◆ **Task instructions**
Transcribe exactly everything in the data below from the line containing "ATOM 95 C C" down to the line containing "ATOM 154 C CA", both lines included and nothing further.

◆ **Study material**
+---+

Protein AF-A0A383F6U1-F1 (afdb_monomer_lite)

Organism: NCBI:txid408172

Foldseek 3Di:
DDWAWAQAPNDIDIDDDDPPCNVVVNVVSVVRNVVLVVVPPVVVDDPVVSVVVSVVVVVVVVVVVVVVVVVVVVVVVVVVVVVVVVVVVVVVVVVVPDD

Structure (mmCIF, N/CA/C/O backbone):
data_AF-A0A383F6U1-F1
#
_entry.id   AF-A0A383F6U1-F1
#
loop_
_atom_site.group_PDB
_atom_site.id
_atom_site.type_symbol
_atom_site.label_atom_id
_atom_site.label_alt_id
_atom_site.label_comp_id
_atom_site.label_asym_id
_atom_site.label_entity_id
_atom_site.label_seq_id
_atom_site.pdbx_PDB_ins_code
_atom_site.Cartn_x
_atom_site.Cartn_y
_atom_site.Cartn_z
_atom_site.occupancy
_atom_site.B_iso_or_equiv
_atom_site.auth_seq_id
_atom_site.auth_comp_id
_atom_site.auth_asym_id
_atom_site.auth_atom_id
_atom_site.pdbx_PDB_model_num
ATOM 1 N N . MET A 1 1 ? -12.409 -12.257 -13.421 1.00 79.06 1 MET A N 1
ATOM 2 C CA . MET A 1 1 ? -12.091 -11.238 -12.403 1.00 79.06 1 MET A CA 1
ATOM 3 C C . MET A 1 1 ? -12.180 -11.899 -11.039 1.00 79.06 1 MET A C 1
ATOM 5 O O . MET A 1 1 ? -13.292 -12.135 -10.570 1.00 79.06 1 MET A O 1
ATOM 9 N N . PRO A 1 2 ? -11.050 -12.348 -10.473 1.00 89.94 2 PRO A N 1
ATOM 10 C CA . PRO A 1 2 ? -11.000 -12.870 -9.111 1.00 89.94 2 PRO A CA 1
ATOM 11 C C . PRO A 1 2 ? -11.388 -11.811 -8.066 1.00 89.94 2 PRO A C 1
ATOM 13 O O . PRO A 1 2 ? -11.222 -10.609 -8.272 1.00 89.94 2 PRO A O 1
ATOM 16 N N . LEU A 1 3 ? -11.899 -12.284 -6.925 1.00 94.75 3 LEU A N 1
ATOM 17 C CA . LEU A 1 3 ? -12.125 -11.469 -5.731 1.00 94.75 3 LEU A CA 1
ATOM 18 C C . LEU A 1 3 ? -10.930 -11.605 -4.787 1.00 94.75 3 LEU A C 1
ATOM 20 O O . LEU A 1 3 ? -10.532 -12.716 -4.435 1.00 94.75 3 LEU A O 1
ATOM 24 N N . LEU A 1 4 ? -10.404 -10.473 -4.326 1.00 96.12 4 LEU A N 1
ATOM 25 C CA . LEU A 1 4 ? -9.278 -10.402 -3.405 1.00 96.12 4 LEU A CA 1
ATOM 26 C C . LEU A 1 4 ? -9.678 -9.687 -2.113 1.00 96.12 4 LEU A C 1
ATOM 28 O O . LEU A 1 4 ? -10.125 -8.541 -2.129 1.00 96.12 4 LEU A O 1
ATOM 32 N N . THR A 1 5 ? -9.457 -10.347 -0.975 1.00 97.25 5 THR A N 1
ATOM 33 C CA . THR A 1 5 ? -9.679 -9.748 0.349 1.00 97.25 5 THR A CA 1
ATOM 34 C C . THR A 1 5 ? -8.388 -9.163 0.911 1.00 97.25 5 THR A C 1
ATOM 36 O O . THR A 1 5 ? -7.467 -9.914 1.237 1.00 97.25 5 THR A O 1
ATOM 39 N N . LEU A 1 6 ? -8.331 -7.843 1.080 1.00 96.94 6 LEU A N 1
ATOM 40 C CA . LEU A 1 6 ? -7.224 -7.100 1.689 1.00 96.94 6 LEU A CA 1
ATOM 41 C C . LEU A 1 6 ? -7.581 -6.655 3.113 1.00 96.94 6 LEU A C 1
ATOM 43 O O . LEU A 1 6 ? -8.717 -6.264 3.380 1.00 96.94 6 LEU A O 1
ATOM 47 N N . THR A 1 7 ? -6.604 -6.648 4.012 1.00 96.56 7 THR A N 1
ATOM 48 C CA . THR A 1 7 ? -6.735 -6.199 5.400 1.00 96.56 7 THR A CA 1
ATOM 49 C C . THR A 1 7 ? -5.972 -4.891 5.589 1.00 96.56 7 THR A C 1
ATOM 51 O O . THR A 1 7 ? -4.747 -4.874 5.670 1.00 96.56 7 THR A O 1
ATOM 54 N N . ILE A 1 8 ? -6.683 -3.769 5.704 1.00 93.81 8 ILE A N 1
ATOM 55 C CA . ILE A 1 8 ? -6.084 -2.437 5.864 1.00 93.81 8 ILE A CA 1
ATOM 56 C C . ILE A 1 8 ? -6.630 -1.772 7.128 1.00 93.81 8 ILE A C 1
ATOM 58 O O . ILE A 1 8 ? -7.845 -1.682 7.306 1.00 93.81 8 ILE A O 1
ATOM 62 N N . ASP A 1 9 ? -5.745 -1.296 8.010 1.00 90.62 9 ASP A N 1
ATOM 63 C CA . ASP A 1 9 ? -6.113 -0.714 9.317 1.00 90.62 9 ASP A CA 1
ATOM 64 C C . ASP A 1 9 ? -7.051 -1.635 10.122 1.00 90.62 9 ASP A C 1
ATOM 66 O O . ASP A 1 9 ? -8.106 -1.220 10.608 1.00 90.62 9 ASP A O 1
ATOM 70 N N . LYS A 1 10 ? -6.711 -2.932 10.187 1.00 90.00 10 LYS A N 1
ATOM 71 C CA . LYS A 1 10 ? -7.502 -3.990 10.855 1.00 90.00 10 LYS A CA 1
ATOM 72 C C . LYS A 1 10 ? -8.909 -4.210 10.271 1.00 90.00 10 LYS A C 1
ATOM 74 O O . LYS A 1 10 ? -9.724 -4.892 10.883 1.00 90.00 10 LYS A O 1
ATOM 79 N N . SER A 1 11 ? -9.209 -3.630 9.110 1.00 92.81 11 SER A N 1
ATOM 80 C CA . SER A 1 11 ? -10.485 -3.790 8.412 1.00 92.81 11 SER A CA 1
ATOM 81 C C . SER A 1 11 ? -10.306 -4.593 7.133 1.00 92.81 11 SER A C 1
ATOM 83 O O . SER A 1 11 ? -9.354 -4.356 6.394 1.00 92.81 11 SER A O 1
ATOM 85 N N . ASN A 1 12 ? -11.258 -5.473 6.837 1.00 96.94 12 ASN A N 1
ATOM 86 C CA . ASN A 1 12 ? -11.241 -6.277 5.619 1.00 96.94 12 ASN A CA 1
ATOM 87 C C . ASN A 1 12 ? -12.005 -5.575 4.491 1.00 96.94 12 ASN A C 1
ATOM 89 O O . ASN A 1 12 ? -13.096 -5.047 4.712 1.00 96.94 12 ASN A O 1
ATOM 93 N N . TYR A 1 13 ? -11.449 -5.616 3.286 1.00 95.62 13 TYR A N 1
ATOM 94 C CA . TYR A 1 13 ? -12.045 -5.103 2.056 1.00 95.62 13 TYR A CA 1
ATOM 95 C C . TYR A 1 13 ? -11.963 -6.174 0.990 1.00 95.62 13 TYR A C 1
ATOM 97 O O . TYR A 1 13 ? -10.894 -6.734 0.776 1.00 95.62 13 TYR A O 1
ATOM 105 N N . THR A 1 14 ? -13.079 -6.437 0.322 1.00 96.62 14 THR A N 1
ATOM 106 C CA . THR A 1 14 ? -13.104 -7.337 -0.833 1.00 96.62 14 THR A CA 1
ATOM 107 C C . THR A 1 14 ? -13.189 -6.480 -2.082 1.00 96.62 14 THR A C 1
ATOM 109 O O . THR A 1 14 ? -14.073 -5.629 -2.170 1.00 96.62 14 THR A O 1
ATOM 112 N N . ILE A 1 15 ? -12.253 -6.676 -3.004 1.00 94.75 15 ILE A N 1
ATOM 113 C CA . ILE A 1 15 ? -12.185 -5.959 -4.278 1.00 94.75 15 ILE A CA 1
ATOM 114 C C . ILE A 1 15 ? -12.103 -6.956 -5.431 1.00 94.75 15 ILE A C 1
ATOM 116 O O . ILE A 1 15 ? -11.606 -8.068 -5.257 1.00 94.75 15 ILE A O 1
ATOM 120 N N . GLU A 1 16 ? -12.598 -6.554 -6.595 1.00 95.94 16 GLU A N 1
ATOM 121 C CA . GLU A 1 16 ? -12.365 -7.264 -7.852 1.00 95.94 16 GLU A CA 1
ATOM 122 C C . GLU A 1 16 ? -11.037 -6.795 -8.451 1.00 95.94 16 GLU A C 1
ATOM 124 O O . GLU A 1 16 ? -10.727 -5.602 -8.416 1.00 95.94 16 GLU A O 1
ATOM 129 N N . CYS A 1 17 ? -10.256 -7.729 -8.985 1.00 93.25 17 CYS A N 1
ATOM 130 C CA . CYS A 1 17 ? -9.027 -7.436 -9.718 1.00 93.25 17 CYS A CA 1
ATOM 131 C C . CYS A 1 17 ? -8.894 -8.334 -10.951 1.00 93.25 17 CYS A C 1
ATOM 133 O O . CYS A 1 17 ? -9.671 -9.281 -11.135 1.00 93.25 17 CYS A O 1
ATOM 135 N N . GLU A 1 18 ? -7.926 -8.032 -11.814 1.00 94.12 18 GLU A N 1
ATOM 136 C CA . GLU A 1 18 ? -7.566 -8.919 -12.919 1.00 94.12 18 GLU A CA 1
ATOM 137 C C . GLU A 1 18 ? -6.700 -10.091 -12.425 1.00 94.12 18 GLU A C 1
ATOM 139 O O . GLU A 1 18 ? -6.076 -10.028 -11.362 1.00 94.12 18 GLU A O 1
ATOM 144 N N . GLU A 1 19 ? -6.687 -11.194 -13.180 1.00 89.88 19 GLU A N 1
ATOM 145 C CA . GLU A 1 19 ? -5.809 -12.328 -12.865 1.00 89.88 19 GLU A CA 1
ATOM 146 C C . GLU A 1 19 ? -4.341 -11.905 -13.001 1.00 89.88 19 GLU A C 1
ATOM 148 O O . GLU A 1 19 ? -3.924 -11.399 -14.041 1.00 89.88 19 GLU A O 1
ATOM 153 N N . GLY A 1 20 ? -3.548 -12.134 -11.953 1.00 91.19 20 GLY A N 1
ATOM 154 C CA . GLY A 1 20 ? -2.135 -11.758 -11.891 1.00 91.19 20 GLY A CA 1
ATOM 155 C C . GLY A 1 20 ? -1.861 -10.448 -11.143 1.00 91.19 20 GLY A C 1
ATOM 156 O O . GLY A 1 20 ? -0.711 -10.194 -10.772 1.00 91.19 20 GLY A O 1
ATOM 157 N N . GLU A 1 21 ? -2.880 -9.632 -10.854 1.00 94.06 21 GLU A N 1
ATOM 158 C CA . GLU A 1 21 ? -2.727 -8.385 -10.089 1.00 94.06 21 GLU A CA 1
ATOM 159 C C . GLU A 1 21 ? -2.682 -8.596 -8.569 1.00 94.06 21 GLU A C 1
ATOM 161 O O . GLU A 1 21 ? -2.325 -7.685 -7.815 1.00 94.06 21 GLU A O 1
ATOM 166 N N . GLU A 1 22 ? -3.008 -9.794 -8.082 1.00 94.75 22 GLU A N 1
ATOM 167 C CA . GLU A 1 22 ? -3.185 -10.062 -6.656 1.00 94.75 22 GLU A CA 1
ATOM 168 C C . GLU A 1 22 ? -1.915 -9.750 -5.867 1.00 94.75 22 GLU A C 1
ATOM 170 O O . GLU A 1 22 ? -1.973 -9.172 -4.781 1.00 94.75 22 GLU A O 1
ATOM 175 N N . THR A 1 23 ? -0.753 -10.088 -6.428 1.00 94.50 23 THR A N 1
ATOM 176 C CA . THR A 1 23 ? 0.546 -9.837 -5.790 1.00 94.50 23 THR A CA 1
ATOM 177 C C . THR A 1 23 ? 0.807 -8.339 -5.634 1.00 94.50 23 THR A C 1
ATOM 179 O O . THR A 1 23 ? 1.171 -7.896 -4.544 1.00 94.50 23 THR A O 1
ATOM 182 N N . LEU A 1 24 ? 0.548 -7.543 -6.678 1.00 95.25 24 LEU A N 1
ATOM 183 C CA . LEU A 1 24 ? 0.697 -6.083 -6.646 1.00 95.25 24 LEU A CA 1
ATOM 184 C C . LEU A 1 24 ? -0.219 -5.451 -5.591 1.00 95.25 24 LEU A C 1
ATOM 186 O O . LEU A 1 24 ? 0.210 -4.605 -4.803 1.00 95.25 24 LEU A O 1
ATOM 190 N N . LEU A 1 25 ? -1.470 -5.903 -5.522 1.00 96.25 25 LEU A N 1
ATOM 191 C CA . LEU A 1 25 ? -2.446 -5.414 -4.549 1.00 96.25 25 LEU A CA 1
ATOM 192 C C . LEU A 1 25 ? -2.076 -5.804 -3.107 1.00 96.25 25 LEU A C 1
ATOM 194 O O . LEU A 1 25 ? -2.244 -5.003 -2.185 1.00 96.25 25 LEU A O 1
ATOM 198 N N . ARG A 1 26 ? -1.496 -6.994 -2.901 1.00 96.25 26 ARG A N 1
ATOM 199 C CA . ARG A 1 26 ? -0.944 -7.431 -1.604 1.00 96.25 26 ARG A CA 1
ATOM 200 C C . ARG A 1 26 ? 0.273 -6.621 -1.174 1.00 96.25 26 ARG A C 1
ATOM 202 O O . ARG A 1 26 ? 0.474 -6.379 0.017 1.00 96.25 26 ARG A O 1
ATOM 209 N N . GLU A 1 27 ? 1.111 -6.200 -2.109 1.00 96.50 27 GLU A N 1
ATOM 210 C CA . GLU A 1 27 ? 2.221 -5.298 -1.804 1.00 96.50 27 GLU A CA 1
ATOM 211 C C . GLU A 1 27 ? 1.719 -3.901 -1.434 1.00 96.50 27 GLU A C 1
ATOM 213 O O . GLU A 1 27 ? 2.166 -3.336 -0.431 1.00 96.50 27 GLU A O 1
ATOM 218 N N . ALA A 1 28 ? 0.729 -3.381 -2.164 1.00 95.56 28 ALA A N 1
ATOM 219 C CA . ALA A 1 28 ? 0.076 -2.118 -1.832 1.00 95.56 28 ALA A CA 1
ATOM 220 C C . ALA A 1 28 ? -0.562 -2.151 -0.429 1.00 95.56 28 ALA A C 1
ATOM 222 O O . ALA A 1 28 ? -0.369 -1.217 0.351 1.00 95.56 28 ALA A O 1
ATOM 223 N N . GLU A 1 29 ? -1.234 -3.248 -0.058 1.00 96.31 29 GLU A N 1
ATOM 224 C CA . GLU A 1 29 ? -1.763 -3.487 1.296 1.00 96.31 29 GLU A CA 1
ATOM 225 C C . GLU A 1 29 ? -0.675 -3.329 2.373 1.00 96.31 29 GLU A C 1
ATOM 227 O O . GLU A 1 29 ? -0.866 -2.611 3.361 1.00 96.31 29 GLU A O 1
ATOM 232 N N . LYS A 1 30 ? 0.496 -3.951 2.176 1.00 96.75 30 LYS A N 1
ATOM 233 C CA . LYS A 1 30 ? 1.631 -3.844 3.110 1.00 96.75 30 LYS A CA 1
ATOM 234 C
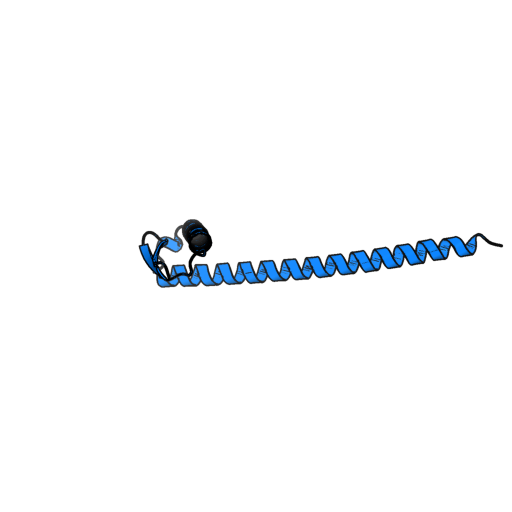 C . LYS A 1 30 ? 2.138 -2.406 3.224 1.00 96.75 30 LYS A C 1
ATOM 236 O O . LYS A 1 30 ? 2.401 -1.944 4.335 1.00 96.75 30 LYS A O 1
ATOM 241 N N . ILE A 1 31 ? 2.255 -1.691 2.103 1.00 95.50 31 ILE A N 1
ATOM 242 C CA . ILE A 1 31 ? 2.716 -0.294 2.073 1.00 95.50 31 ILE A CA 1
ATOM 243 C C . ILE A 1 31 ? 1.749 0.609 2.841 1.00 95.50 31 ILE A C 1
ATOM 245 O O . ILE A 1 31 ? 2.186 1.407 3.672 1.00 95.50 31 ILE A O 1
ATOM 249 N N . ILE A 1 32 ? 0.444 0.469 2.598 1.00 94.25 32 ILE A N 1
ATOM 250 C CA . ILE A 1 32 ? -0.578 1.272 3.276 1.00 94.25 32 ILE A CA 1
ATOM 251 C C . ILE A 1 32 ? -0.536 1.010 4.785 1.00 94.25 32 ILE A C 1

+---+

◆ **Written solution**
ATOM 95 C C . TYR A 1 13 ? -11.963 -6.174 0.990 1.00 95.62 13 TYR A C 1
ATOM 97 O O . TYR A 1 13 ? -10.894 -6.734 0.776 1.00 95.62 13 TYR A O 1
ATOM 105 N N . THR A 1 14 ? -13.079 -6.437 0.322 1.00 96.62 14 THR A N 1
ATOM 106 C CA . THR A 1 14 ? -13.104 -7.337 -0.833 1.00 96.62 14 THR A CA 1
ATOM 107 C C . THR A 1 14 ? -13.189 -6.480 -2.082 1.00 96.62 14 THR A C 1
ATOM 109 O O . THR A 1 14 ? -14.073 -5.629 -2.170 1.00 96.62 14 THR A O 1
ATOM 112 N N . ILE A 1 15 ? -12.253 -6.676 -3.004 1.00 94.75 15 ILE A N 1
ATOM 113 C CA . ILE A 1 15 ? -12.185 -5.959 -4.278 1.00 94.75 15 ILE A CA 1
ATOM 114 C C . ILE A 1 15 ? -12.103 -6.956 -5.431 1.00 94.75 15 ILE A C 1
ATOM 116 O O . ILE A 1 15 ? -11.606 -8.068 -5.257 1.00 94.75 15 ILE A O 1
ATOM 120 N N . GLU A 1 16 ? -12.598 -6.554 -6.595 1.00 95.94 16 GLU A N 1
ATOM 121 C CA . GLU A 1 16 ? -12.365 -7.264 -7.852 1.00 95.94 16 GLU A CA 1
ATOM 122 C C . GLU A 1 16 ? -11.037 -6.795 -8.451 1.00 95.94 16 GLU A C 1
ATOM 124 O O . GLU A 1 16 ? -10.727 -5.602 -8.416 1.00 95.94 16 GLU A O 1
ATOM 129 N N . CYS A 1 17 ? -10.256 -7.729 -8.985 1.00 93.25 17 CYS A N 1
ATOM 130 C CA . CYS A 1 17 ? -9.027 -7.436 -9.718 1.00 93.25 17 CYS A CA 1
ATOM 131 C C . CYS A 1 17 ? -8.894 -8.334 -10.951 1.00 93.25 17 CYS A C 1
ATOM 133 O O . CYS A 1 17 ? -9.671 -9.281 -11.135 1.00 93.25 17 CYS A O 1
ATOM 135 N N . GLU A 1 18 ? -7.926 -8.032 -11.814 1.00 94.12 18 GLU A N 1
ATOM 136 C CA . GLU A 1 18 ? -7.566 -8.919 -12.919 1.00 94.12 18 GLU A CA 1
ATOM 137 C C . GLU A 1 18 ? -6.700 -10.091 -12.425 1.00 94.12 18 GLU A C 1
ATOM 139 O O . GLU A 1 18 ? -6.076 -10.028 -11.362 1.00 94.12 18 GLU A O 1
ATOM 144 N N . GLU A 1 19 ? -6.687 -11.194 -13.180 1.00 89.88 19 GLU A N 1
ATOM 145 C CA . GLU A 1 19 ? -5.809 -12.328 -12.865 1.00 89.88 19 GLU A CA 1
ATOM 146 C C . GLU A 1 19 ? -4.341 -11.905 -13.001 1.00 89.88 19 GLU A C 1
ATOM 148 O O . GLU A 1 19 ? -3.924 -11.399 -14.041 1.00 89.88 19 GLU A O 1
ATOM 153 N N . GLY A 1 20 ? -3.548 -12.134 -11.953 1.00 91.19 20 GLY A N 1
ATOM 154 C CA . GLY A 1 20 ? -2.135 -11.758 -11.891 1.00 91.19 20 GLY A CA 1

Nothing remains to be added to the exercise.